Ether is eroding giant bitcoin's market share: according to CoinMarketCap, it now represents almost a fifth, or 19.7%, of the overall cryptocurrency market value of $1.14 trillion, up from less than 14.9% two months ago. The percentage of bitcoin has decreased during the same time period, from 44.9% to 40.2%.


According to Alex Miller, CEO of Hiro, which develops developer tools to create apps for bitcoin, "Crypto is still extremely closely tied, and I believe when the Merge successfully completes it might push up the price of bitcoin as well."


If Ethereum's developers are successful, as is widely anticipated, it might revolutionize the blockchain by making it easier to use and more affordable to mine for fintech and other cryptocurrency businesses.


Of course, there are many uncertainties surrounding the illusive shift, which has been postponed multiple times. Most recently, engineers abandoned plans to activate the switch in June, which alarmed investors who started to worry that it would never happen.


The Merge is also risky, and should it fail, the fate of the about 122 million ether in circulation, valued at nearly $232 billion, might be at jeopardy.


According to Miller of Hiro, if the update fails, it would "reset the whole crypto industry back five or ten years."

Intricate bomb

The proof-of-work (PoW) technique of verifying blocks is presently used by the Ethereum blockchain. Miners employ enormous amounts of power to swiftly solve challenging computational challenges in order to earn freshly generated currency.

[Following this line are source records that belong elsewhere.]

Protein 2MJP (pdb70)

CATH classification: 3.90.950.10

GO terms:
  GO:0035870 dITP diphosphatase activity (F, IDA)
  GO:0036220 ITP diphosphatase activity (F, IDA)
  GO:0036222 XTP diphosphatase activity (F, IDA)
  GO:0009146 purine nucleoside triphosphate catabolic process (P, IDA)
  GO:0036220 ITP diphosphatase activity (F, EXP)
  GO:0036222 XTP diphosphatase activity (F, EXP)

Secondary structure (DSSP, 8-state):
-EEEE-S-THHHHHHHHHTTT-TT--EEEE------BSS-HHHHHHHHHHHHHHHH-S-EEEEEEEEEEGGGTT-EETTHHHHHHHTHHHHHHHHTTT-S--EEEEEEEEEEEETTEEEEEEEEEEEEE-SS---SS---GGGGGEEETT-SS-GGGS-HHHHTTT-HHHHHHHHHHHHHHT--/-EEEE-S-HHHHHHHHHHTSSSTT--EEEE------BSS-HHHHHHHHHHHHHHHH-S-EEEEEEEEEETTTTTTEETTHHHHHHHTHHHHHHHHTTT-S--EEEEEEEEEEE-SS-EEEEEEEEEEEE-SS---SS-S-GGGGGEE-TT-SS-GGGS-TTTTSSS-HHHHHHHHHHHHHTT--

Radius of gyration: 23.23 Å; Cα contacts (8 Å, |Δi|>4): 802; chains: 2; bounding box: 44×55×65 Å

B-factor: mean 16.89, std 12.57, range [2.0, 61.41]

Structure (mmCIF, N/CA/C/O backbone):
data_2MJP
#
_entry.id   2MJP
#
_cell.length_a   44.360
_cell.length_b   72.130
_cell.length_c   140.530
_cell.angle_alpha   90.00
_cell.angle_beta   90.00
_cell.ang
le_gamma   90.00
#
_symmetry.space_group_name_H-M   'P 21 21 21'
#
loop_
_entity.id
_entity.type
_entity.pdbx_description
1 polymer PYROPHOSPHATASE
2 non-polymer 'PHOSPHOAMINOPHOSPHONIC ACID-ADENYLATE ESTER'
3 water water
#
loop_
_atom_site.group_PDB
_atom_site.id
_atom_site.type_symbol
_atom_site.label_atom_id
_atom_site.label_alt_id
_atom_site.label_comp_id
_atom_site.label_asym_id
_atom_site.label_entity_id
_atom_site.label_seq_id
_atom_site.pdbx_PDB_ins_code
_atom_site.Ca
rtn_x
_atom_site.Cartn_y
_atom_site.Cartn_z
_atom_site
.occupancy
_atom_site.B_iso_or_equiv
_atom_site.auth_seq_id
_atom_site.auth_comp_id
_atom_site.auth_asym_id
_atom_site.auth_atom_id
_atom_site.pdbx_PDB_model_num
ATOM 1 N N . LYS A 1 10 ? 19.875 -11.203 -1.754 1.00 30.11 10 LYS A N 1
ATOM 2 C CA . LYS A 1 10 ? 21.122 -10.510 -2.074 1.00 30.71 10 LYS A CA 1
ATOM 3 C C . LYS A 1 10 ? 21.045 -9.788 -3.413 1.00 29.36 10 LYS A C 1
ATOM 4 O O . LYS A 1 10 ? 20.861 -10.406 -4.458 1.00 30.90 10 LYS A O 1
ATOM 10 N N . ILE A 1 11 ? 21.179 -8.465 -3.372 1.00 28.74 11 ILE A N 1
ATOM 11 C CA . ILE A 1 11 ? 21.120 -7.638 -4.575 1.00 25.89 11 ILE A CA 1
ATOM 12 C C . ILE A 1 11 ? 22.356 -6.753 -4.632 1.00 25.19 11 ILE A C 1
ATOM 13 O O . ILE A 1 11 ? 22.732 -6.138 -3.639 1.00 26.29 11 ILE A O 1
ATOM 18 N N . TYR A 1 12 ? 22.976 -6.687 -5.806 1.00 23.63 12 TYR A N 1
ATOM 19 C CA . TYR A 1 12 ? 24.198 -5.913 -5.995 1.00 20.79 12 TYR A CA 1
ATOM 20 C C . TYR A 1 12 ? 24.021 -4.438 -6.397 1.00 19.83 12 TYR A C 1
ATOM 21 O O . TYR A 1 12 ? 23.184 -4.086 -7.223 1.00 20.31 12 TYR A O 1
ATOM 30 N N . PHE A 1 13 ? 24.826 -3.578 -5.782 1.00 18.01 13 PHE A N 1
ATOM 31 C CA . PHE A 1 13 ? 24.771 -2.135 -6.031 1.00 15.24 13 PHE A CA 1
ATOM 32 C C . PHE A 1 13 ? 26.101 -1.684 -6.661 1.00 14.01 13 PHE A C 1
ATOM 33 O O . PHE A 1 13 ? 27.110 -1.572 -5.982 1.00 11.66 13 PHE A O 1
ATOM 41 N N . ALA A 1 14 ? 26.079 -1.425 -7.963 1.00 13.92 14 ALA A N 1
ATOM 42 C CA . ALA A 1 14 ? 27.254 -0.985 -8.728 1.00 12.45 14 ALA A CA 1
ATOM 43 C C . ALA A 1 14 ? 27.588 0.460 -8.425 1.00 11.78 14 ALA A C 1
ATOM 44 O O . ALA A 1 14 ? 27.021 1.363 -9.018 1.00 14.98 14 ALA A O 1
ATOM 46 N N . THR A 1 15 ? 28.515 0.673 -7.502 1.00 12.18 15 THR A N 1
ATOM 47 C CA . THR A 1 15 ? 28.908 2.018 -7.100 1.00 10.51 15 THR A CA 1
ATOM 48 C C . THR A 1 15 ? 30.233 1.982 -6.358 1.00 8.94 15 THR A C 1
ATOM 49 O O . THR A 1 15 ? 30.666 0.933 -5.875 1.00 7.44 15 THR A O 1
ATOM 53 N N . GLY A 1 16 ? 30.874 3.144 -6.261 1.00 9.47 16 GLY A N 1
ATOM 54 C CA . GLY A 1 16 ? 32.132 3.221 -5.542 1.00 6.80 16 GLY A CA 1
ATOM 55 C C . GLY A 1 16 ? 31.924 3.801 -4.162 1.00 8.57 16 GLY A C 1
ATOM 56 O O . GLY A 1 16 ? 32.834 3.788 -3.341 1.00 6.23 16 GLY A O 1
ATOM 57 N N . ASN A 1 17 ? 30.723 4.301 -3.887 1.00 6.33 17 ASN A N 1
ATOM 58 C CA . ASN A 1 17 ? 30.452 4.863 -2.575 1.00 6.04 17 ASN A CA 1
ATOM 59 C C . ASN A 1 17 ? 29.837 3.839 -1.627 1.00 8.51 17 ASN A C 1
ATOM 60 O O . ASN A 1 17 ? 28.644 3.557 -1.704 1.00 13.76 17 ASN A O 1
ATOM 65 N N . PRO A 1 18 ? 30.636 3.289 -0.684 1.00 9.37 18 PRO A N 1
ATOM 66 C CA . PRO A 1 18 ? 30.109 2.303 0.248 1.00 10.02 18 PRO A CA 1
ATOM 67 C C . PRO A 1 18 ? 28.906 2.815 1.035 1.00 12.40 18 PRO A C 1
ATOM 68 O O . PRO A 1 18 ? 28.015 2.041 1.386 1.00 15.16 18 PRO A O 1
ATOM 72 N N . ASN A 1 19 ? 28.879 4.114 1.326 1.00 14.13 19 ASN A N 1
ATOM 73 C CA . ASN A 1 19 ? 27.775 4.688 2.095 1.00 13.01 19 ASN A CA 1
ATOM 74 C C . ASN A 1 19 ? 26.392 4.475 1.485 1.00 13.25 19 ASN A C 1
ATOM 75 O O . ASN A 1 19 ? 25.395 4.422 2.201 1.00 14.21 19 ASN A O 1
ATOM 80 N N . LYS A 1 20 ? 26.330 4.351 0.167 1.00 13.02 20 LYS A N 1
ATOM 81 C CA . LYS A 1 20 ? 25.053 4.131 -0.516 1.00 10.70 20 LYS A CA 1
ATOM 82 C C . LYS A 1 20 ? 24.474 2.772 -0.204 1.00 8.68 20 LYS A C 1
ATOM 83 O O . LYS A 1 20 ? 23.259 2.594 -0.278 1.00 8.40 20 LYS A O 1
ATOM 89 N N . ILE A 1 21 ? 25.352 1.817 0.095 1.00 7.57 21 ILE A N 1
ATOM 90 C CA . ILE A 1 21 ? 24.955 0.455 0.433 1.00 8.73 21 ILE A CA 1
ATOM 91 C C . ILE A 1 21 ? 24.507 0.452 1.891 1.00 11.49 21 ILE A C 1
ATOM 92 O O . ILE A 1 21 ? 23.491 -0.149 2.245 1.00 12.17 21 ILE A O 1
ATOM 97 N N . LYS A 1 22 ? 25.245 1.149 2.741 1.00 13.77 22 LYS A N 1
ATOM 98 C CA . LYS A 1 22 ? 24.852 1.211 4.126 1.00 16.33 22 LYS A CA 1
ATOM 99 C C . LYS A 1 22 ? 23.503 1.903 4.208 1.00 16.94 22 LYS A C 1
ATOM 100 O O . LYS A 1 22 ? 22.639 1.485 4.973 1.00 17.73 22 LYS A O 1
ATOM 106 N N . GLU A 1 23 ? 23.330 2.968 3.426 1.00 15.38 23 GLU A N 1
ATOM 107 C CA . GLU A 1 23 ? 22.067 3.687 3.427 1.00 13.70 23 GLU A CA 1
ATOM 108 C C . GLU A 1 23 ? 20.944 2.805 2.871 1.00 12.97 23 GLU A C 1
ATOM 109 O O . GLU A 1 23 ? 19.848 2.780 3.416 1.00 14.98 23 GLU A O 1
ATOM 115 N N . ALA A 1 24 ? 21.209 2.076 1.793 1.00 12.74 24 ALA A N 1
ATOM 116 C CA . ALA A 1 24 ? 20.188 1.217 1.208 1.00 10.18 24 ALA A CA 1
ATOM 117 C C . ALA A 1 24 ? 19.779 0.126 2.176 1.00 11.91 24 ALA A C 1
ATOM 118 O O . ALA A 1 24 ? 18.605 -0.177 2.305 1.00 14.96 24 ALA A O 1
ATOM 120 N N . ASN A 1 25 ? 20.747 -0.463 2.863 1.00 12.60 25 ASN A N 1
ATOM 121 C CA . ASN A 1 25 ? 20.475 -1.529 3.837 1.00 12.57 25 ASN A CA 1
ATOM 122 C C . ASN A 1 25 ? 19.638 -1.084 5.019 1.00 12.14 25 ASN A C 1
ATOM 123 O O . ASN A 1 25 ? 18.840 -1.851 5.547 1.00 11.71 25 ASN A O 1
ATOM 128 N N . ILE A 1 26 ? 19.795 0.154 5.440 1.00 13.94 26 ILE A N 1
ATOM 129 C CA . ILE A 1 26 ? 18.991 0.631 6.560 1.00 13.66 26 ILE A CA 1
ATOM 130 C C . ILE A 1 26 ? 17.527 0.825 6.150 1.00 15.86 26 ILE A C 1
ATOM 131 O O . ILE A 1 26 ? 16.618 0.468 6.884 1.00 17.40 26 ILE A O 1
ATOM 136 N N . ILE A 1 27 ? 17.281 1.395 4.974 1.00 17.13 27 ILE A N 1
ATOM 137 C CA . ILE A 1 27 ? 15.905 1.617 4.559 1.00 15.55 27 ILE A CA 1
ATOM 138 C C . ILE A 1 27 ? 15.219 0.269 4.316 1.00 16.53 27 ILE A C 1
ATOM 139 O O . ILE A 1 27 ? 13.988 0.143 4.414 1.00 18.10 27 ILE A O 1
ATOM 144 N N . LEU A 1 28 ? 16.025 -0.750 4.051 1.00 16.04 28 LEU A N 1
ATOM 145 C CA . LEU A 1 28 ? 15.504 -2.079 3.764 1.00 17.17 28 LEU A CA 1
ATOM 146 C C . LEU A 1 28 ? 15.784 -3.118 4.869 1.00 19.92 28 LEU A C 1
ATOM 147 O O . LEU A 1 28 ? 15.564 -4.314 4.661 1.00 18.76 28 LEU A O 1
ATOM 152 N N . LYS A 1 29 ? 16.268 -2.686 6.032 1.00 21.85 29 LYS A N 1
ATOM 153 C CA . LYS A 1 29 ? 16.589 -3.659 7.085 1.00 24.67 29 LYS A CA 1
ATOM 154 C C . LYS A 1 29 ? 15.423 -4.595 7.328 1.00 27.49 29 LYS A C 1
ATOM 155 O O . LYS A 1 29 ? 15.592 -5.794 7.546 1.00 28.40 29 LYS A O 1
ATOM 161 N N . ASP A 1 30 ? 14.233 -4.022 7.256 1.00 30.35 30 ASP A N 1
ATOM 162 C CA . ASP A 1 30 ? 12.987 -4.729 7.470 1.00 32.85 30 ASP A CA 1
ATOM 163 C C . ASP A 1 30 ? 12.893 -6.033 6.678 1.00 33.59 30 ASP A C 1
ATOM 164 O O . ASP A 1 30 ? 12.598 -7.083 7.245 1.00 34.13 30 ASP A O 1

A proof-of-stake (PoS) system, which only needs miners to "stake" their currencies to confirm transactions and produce new blocks, has been tested by Ethereum on a separate chain. It guarantees a 99.99% decrease in the energy used by the blockchain and primes it for quicker transactions.


The impending merging of the two networks hasn't gone down well with everyone, especially ether miners whose pricey mining equipment will become outdated and useless for mining bitcoin.

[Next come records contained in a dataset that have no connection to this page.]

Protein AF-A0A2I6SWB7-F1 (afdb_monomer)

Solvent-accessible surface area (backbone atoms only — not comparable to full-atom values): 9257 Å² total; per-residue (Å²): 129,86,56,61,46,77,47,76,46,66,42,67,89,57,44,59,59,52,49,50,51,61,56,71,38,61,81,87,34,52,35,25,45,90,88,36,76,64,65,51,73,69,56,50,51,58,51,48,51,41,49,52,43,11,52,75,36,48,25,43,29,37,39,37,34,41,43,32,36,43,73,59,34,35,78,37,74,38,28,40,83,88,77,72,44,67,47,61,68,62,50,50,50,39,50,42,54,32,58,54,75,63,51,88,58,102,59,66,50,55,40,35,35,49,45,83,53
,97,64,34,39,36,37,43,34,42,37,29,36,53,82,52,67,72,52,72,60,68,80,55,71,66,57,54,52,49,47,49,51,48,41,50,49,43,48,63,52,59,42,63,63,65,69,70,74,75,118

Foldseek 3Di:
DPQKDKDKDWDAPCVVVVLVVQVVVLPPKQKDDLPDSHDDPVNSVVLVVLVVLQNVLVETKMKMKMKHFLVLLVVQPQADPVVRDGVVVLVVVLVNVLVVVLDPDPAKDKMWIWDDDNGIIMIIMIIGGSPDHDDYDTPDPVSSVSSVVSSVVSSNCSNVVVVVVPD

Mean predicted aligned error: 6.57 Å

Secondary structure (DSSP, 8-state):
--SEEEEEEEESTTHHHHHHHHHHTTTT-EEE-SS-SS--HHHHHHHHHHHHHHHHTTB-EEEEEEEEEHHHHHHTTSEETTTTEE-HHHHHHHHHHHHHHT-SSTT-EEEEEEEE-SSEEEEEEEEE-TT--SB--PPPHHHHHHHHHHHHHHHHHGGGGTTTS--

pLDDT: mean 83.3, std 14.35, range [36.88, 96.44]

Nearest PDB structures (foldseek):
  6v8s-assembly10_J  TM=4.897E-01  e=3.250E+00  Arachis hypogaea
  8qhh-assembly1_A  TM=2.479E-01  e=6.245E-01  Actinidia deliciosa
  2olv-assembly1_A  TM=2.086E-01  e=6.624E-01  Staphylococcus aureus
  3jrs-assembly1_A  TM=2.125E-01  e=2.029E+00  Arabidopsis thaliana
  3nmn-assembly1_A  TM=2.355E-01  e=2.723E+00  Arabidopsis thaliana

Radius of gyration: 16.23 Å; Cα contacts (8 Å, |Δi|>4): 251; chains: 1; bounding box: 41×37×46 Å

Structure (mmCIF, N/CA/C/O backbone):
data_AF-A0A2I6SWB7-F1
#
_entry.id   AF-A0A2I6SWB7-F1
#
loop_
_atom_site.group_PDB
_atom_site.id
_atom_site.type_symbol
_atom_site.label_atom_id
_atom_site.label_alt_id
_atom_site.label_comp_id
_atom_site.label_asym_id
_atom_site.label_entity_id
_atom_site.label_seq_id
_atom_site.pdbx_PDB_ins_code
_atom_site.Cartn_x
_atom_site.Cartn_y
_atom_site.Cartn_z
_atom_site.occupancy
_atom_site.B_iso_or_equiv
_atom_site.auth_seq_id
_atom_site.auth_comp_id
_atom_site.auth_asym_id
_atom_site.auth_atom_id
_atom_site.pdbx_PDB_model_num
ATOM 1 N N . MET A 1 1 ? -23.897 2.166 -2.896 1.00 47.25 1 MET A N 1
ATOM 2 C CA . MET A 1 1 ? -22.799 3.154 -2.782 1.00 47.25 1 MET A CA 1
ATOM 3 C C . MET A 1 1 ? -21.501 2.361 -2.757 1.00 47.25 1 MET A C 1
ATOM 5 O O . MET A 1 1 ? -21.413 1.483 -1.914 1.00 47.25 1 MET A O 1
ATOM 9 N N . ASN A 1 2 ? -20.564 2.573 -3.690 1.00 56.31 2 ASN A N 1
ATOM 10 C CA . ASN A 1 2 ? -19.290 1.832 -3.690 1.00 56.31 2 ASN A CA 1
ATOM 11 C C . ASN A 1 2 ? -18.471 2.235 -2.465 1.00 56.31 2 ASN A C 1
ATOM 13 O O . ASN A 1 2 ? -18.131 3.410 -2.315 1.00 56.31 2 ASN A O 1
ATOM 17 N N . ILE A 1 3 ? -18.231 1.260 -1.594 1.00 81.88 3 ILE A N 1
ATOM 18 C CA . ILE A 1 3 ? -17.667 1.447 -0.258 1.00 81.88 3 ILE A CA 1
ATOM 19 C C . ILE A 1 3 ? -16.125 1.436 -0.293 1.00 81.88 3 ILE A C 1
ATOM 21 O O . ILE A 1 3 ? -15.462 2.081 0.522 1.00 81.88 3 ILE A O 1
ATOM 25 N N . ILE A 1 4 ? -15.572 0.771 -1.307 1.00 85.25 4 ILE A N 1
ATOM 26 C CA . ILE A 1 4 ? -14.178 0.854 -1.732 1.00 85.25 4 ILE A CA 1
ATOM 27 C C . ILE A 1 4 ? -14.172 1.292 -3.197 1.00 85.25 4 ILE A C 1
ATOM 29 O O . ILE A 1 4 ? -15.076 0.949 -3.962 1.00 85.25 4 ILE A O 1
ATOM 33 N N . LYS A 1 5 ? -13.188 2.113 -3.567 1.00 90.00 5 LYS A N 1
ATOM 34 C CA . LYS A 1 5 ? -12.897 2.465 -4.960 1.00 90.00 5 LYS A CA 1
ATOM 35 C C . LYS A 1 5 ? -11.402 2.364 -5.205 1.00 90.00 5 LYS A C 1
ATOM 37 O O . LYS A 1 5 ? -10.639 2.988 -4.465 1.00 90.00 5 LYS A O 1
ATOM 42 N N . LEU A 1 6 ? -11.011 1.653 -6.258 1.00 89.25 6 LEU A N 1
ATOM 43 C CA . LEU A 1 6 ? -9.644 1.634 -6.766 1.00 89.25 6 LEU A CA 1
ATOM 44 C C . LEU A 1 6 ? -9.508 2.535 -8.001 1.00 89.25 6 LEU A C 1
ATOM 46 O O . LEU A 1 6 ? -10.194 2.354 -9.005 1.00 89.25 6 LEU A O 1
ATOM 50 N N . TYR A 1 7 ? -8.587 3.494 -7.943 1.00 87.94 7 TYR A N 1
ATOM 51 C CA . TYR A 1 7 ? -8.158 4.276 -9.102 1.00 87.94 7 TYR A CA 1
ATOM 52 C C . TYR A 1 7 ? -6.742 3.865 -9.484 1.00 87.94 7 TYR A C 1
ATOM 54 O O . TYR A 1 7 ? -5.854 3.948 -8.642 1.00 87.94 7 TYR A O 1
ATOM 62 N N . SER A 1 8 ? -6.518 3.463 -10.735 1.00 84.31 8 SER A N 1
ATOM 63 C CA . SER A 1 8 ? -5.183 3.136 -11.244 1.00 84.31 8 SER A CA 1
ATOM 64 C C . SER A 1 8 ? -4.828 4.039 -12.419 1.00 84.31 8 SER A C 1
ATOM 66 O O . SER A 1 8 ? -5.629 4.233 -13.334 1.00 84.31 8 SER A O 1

Mining ether has historically been more lucrative than mining bitcoin. According to Arcane Research, ethereum miners earned $18 billion in 2021 compared to bitcoin miners' $17 billion.


Some miners have made the decision to switch to mining the tokens ethereum classic or ravencoin, which are currently the best alternative.


The possibility that some individuals would continue to operate the PoW chain after the merging in order to compete with the upgraded blockchain is raised by the announcement by at least one miner that they want to resist and continue mining Ethereum.


That choice, however, has drawbacks.


The "difficulty bomb" that Ethereum's developers have created would dramatically raise mining difficulty, discouraging the PoW parallel chain after the Merge.


The chance of a greater acceptance of the parallel PoW chain is further decreased since the two biggest stablecoins, Tether and USDC, have backed the Merge.

Bubble futures

According to Alex Thorn, head of firmwide research at Galaxy Digital, "the chances of Ethereum experiencing a long-lasting chain split after the Merge remain remote."


However, positioning in the futures market suggests that at least some investors are planning for a hard fork or a rival PoW chain.


According to Matthew Sigel, head of digital assets research at investment firm VanEck, ether futures were also trading at a premium of $1,905 on the CME platform, "indicating predictions about a proof of work fork."


He said, "But that disparity is not so great as to suggest there is tremendous froth.